Increased Focus on Equitable Care and Disparities

This year has brought increased focus on delivering culturally responsive and equitable care to reduce and eliminate disparities and improve population health. Although the problems are long-standing, the disproportionate mortality rate of COVID-19 in the Black and Latinx communities has brought them into greater focus.

Our country is becoming increasingly diverse, and our healthcare system must deliver care to all patients in a way that acknowledges and honors this diversity in the clinical setting, by respecting patients' health beliefs and practices and demonstrating a deeper cultural understanding. It's crucial that we have trusting relationships with all patients, regardless of their background, ethnicity, or socioeconomic status — and a crucial part of building this trust involves clinicians being aware of potential unconscious bias and taking steps to mitigate it.

But health consequences are just one manifestation of pervasive disparities, including but not limited to access to fresh fruits and vegetables, transportation, public parks and walkways, clean air and water, and quality education and housing. We can't eliminate health disparities if we don't solve the root causes. While resources will be more limited in a post-COVID world, we must continue to prioritize the types of investments that we know improve the overall health of our communities — making them all better places to live, work, learn, and play.

Moving Care Delivery From Hospitals to Home

For many years, patients needing healthcare have gone to physician offices and medical centers to receive medical treatment. But this is changing, and the pandemic has only accelerated the trend of bringing care that was previously delivered in a hospital setting to patients' homes.

This has been made possible by the increasing sophistication of remote patient monitoring tools, which provide real-time data as well as early warnings about changes in clinical status to physicians and care teams. Thanks to a variety of digital diagnostic tools, physicians can now remotely listen to the hearts and lungs of patients recovering at home from COVID-19 and monitor other health issues, such as diabetes and hypertension.

These technologies have supercharged the capabilities of health professionals who provide care in the patient's home. For example, physicians at Kaiser Permanente have provided chemotherapy to many cancer patients in their homes during the pandemic. We were even able to conduct clinical trials in the home. We would not have done either of these pre-COVID.

This trend of bringing care to the patient — rather than the patient coming to the care — will continue to accelerate in 2021 and for years to come, as our healthcare system ultimately delivers truly patient-centered care.

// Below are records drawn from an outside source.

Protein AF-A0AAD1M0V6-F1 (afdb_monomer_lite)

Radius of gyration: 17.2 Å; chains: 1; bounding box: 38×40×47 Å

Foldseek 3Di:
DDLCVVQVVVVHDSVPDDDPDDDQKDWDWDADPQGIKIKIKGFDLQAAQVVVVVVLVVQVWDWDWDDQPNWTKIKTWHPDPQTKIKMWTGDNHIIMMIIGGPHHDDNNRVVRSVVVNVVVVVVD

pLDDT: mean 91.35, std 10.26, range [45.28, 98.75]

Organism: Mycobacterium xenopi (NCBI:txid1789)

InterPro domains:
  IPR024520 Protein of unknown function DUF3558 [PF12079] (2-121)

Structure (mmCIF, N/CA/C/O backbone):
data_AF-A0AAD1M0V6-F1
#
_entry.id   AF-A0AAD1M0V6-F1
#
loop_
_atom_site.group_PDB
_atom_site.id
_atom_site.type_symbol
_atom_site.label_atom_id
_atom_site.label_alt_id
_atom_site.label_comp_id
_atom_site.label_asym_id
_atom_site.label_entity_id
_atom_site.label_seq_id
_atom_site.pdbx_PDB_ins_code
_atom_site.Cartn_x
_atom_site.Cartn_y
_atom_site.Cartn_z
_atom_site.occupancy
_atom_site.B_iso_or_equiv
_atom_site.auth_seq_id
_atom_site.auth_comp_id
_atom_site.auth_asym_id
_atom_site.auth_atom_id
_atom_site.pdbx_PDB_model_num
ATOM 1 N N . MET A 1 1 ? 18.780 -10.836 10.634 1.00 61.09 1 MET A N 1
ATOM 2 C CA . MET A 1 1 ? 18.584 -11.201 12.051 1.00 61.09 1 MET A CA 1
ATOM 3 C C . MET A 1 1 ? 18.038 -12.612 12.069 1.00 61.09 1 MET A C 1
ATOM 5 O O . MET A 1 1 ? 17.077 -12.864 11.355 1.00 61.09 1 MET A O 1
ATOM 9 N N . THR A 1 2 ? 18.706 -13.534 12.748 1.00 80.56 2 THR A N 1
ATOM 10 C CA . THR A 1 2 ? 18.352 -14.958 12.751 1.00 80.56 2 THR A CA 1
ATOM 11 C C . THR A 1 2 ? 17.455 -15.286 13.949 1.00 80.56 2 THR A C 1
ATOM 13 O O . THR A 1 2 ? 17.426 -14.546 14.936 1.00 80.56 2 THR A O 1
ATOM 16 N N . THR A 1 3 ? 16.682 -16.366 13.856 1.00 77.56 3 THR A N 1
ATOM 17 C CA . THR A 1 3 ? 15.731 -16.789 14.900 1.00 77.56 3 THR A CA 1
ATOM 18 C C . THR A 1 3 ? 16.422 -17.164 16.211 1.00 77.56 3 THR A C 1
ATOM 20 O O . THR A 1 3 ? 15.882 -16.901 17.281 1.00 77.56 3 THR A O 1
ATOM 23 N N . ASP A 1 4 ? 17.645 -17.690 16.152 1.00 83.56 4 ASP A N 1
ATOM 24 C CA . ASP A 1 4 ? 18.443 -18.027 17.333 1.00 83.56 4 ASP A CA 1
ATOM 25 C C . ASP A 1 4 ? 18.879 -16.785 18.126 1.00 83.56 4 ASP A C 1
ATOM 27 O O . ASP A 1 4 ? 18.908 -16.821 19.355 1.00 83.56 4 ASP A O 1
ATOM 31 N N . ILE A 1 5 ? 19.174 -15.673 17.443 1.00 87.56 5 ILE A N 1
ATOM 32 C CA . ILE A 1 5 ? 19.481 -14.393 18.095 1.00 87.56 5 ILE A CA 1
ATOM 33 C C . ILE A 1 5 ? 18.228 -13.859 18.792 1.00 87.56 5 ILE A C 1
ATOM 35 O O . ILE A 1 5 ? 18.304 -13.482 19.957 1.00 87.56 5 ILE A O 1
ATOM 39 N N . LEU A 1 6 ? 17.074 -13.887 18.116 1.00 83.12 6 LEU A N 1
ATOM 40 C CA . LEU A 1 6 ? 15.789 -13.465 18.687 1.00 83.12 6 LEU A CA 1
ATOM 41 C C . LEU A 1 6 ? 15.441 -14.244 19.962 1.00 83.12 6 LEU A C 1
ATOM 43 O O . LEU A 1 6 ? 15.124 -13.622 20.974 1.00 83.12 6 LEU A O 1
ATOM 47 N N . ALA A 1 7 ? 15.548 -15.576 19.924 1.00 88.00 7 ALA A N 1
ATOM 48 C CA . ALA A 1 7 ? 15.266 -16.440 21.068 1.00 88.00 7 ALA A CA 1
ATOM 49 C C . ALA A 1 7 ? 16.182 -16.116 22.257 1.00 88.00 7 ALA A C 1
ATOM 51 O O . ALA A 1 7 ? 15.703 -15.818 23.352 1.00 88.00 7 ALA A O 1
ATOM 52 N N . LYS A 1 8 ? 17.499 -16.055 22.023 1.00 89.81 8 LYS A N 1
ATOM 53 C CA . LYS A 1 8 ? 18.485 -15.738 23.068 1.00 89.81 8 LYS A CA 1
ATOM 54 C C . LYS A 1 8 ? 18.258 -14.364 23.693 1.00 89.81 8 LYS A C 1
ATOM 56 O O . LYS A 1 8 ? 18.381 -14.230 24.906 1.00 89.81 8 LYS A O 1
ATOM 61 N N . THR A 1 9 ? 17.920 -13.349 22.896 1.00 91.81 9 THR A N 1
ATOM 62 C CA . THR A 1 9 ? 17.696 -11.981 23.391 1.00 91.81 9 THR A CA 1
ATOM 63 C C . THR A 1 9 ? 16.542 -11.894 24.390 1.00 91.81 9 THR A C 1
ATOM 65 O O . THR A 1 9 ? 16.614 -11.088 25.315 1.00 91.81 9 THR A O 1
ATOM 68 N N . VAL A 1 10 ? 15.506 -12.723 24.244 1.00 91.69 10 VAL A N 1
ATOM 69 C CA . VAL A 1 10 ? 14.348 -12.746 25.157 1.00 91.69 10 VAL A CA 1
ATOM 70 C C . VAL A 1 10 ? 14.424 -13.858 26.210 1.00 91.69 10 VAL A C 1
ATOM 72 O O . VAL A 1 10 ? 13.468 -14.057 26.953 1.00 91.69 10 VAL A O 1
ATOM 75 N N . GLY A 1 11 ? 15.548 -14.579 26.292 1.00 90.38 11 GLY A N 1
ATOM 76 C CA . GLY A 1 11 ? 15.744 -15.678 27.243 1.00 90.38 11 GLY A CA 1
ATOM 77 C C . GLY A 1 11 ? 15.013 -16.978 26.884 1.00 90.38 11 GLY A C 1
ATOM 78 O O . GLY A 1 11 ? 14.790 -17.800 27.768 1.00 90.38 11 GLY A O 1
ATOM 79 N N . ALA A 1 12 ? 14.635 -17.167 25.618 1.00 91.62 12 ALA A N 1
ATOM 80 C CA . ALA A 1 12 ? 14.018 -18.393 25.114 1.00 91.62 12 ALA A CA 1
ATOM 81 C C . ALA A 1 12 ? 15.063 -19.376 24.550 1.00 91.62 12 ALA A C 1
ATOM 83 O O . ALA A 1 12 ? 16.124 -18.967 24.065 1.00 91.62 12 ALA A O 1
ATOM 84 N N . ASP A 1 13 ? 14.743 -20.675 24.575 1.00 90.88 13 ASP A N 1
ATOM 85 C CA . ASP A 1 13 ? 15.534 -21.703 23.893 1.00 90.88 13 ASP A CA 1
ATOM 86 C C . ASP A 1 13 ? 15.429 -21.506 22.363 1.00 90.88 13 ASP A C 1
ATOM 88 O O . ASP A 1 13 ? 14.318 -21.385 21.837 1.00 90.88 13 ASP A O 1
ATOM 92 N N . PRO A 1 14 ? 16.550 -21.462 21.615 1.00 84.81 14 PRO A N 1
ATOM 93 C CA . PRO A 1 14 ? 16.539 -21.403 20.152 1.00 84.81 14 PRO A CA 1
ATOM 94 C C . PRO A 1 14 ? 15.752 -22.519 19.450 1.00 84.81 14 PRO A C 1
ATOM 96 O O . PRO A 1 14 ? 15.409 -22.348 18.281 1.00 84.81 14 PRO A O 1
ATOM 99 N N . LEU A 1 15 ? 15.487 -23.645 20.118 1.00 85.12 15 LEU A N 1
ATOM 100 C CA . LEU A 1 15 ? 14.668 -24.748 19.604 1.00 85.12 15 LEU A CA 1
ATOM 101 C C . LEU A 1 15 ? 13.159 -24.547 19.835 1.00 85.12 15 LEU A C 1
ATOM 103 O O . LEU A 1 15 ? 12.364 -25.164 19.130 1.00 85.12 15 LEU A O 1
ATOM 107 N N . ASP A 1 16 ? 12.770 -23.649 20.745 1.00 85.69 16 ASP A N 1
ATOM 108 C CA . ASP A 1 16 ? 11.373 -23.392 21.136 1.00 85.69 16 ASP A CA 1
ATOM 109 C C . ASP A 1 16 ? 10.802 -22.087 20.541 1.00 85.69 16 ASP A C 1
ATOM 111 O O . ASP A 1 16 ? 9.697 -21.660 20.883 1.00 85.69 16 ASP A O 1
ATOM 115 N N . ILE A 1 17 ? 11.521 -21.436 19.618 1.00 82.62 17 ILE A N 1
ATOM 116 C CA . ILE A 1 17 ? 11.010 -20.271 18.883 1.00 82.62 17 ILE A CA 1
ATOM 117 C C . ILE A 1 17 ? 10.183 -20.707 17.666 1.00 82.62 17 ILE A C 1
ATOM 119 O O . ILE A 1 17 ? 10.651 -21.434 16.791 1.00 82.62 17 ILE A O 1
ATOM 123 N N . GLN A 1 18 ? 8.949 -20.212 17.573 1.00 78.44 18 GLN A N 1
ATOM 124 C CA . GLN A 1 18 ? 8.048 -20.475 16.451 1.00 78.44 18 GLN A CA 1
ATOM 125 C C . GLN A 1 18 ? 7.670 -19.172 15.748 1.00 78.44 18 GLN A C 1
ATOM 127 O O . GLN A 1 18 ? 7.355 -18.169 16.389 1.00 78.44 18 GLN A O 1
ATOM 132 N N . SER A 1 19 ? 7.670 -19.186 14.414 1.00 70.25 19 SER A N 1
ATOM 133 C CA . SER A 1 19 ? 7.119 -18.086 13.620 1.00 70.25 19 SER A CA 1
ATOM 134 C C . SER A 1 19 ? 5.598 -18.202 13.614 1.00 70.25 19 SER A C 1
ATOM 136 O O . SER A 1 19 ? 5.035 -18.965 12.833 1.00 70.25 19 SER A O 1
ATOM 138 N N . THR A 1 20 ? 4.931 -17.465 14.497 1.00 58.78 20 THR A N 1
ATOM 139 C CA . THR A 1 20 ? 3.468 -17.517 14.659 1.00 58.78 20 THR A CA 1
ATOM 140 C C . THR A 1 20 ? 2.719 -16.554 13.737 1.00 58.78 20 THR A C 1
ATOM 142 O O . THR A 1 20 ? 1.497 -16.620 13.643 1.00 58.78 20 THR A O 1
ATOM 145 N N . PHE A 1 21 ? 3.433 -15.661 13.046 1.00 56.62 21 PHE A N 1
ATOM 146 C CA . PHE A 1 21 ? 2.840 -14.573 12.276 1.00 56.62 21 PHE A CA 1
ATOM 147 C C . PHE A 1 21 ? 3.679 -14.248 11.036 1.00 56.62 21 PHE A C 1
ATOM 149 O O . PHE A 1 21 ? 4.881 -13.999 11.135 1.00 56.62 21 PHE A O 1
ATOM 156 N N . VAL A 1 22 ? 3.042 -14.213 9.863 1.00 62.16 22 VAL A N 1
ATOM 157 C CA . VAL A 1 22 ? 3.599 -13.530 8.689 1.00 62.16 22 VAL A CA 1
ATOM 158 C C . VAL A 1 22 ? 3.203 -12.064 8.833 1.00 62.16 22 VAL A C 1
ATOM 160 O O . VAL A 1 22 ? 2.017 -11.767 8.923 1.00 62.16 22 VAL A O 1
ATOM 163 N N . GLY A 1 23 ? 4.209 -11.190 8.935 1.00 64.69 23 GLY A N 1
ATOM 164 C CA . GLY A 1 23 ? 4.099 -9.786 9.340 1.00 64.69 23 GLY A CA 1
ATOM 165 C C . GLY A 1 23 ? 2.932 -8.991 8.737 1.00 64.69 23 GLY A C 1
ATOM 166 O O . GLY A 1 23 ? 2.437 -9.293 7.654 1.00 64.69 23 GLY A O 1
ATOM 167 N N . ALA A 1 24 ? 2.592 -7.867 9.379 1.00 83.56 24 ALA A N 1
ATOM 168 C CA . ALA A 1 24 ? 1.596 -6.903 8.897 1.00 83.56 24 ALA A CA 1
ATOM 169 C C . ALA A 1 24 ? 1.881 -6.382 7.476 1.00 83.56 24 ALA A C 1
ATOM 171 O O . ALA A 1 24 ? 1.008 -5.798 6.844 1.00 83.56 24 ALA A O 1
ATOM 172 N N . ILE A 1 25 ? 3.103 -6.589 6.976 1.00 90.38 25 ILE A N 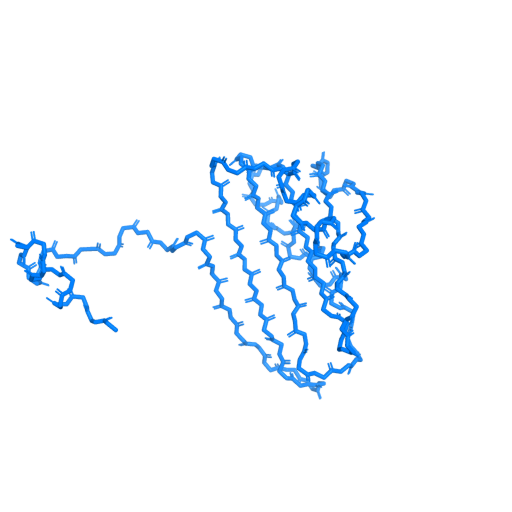1
ATOM 173 C CA . ILE A 1 25 ? 3.542 -6.232 5.637 1.00 90.38 25 ILE A CA 1
ATOM 174 C C . ILE A 1 25 ? 4.165 -7.466 4.980 1.00 90.38 25 ILE A C 1
ATOM 176 O O . ILE A 1 25 ? 5.123 -8.041 5.496 1.00 90.38 25 ILE A O 1
ATOM 180 N N . CYS A 1 26 ? 3.658 -7.832 3.809 1.00 90.69 26 CYS A N 1
ATOM 181 C CA . CYS A 1 26 ? 4.252 -8.822 2.920 1.00 90.69 26 CYS A CA 1
ATOM 182 C C . CYS A 1 26 ? 4.832 -8.104 1.698 1.00 90.69 26 CYS A C 1
ATOM 184 O O . CYS A 1 26 ? 4.185 -7.215 1.142 1.00 90.69 26 CYS A O 1
ATOM 186 N N . ARG A 1 27 ? 6.046 -8.471 1.278 1.00 92.19 27 ARG A N 1
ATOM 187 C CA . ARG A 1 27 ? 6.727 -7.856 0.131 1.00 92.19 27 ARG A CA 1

COVID-19 has created tremendous hardship as people around the world have faced extraordinary health, personal, and professional challenges. Yet at the same time, the turmoil we have experienced has created an opportunity to rethink and reimagine healthcare in a way that is inspiring a period of transformation, one that will have a positive and lasting impact on health and healthcare for years to come.

Richard S. Isaacs, MD, is CEO and executive director of the Permanente Medical Group in Northern California and president and CEO of the Mid-Atlantic Permanente Medical Group. John Whyte, MD, MPH, is the chief medical officer of WebMD.